STT/doc/playbook/DATA_FORMATTING.md

116 lines
5.3 KiB
Markdown

[Home](README.md) | [Previous - About Coqui STT](ABOUT.md) | [Next - The alphabet.txt file](ALPHABET.md)
# Formatting your training data for Coqui STT
## Contents
- [Formatting your training data for Coqui STT](#formatting-your-training-data-for-coqui-stt)
* [Contents](#contents)
* [Collecting data](#collecting-data)
* [Preparing your data for training](#preparing-your-data-for-training)
+ [Data from Common Voice](#data-from-common-voice)
* [Importers](#importers)
🐸STT expects audio files to be WAV format, mono-channel, and with a 16kHz sampling rate.
For training, testing, and development, you need to feed 🐸STT CSV files which contain three columns: `wav_filename,wav_filesize,transcript`. The `wav_filesize` (i.e. number of bytes) is used to group together audio of similar lengths for efficient batching.
## Collecting data
This PlayBook is focused on _training_ a speech recognition model, rather than on _collecting_ the data that is required for an accurate model. However, a good model starts with data.

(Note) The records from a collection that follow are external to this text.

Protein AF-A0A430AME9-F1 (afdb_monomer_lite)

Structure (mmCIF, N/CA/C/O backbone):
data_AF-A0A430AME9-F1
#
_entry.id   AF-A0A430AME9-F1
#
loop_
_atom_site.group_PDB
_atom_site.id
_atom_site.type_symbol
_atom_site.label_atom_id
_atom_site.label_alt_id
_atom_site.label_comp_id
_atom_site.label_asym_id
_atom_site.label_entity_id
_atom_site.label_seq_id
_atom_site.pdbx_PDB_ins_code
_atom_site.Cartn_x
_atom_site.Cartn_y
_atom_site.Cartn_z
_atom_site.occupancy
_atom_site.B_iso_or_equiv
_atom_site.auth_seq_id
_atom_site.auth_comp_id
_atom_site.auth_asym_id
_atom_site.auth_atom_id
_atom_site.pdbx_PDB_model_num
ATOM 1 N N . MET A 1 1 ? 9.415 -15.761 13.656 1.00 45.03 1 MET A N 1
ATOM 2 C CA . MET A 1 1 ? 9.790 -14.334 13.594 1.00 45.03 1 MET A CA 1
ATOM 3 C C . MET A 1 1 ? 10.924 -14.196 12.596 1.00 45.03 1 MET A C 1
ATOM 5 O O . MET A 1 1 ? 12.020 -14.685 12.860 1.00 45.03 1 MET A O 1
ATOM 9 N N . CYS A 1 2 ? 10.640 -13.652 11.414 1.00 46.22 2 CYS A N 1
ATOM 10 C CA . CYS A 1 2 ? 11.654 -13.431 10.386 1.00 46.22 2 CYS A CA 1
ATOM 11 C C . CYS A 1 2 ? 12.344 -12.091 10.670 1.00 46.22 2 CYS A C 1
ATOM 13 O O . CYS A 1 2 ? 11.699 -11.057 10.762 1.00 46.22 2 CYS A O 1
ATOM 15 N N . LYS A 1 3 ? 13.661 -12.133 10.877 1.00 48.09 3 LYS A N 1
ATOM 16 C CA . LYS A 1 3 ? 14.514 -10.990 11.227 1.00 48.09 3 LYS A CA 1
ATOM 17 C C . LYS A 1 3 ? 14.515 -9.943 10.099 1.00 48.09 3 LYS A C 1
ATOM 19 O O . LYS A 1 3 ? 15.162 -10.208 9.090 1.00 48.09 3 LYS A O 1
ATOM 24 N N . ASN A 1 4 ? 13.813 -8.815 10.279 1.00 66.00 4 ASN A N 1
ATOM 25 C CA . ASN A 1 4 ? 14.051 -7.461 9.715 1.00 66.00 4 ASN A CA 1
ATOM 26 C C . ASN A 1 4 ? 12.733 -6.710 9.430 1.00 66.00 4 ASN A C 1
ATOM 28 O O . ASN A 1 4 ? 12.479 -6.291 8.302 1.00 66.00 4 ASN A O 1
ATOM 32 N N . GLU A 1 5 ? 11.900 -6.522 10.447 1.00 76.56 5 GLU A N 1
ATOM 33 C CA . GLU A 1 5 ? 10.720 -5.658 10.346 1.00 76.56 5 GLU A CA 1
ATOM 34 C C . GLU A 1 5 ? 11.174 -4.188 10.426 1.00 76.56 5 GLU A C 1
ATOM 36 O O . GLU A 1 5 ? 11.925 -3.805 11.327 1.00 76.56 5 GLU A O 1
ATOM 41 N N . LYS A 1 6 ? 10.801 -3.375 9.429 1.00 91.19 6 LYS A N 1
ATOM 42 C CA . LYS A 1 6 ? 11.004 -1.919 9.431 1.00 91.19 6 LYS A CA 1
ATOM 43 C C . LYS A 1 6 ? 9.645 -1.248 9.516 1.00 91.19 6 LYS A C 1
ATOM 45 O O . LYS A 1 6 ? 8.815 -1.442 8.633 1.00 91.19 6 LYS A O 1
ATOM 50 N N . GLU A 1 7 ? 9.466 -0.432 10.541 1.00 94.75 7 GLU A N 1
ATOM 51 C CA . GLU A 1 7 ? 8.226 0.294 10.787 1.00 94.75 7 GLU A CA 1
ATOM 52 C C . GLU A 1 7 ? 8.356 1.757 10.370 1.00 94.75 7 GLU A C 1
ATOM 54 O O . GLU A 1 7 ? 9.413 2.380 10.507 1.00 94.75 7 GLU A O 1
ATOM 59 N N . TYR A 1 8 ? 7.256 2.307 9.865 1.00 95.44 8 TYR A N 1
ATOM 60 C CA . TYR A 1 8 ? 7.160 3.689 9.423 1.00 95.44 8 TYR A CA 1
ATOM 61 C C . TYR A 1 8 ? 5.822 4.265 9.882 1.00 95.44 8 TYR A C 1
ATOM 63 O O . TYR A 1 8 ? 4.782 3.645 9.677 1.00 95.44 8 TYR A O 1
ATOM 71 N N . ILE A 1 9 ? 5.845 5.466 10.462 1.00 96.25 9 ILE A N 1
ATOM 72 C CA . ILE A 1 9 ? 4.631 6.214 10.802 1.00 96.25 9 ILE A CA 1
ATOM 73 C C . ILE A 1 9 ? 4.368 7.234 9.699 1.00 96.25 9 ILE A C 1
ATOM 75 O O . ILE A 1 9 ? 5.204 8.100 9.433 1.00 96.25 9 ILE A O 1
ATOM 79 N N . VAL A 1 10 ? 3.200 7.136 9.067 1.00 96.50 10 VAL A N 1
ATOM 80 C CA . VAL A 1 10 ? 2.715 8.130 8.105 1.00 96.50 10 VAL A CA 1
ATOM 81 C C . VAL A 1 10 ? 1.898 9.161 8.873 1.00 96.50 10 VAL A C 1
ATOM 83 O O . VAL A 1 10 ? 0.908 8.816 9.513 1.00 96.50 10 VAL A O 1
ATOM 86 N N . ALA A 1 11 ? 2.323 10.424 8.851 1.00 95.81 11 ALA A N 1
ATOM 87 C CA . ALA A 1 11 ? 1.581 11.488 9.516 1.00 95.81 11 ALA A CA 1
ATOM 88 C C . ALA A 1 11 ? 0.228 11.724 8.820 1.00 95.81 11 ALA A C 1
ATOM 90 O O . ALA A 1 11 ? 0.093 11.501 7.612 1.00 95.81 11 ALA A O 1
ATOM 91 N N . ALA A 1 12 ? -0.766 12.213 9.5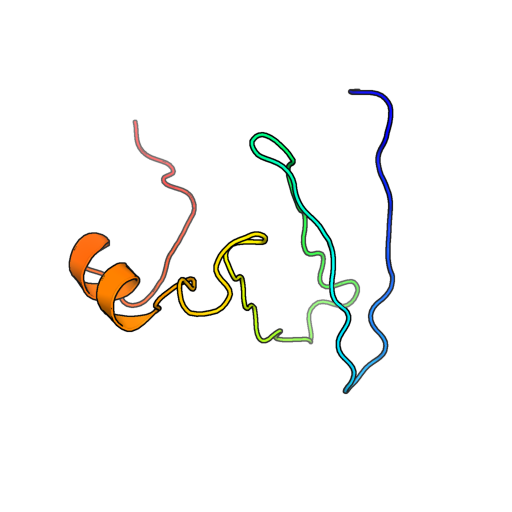62 1.00 95.31 12 ALA A N 1
ATOM 92 C CA . ALA A 1 12 ? -2.061 12.571 8.991 1.00 95.31 12 ALA A CA 1
ATOM 93 C C . ALA A 1 12 ? -1.892 13.536 7.803 1.00 95.31 12 ALA A C 1
ATOM 95 O O . ALA A 1 12 ? -1.068 14.449 7.855 1.00 95.31 12 ALA A O 1
ATOM 96 N N . GLN A 1 13 ? -2.680 13.327 6.742 1.00 94.88 13 GLN A N 1
ATOM 97 C CA . GLN A 1 13 ? -2.645 14.139 5.514 1.00 94.88 13 GLN A CA 1
ATOM 98 C C . GLN A 1 13 ? -1.270 14.162 4.816 1.00 94.88 13 GLN A C 1
ATOM 100 O O . GLN A 1 13 ? -0.920 15.131 4.143 1.00 94.88 13 GLN A O 1
ATOM 105 N N . SER A 1 14 ? -0.483 13.095 4.966 1.00 96.75 14 SER A N 1
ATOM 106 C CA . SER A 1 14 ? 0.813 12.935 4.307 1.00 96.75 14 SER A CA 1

* Ensure that your voice clips are 10-20 seconds in length. If they are longer or shorter than this, your model will be less accurate.
* Ensure that every character in your transcription of a voice clip is in your [alphabet.txt](ALPHABET.md) file
* Ensure that your voice clips exhibit the same sort of diversity you expect to encounter in your runtime audio. This means a diversity of accents, genders, background noise and so on.
* Ensure that your voice clips are created using similar microphones to that which you expect in your runtime audio. For example, if you expect to deploy your model on Android mobile phones, ensure that your training data is generated from Android mobile phones.
* Ensure that the phrasing on which your voice clips are generated covers the phrases you expect to encounter in your runtime audio.
### Punctuation and numbers
If you are collecting data that will be used to train a speech model, then you should remove punctuation marks such as dashes, tick marks, quote marks and so on. These will often be confused, and can hinder training an accurate model.
Numbers should be written in full (ie as a [cardinal](https://en.wikipedia.org/wiki/Cardinal_numeral)) - that is, as `eight` rather than `8`.
## Preparing your data for training
### Data from Common Voice
If you are using data from Common Voice for training a model, you will need to prepare it as [outlined in the 🐸STT documentation](https://stt.readthedocs.io/en/latest/COMMON_VOICE_DATA.html#common-voice-data).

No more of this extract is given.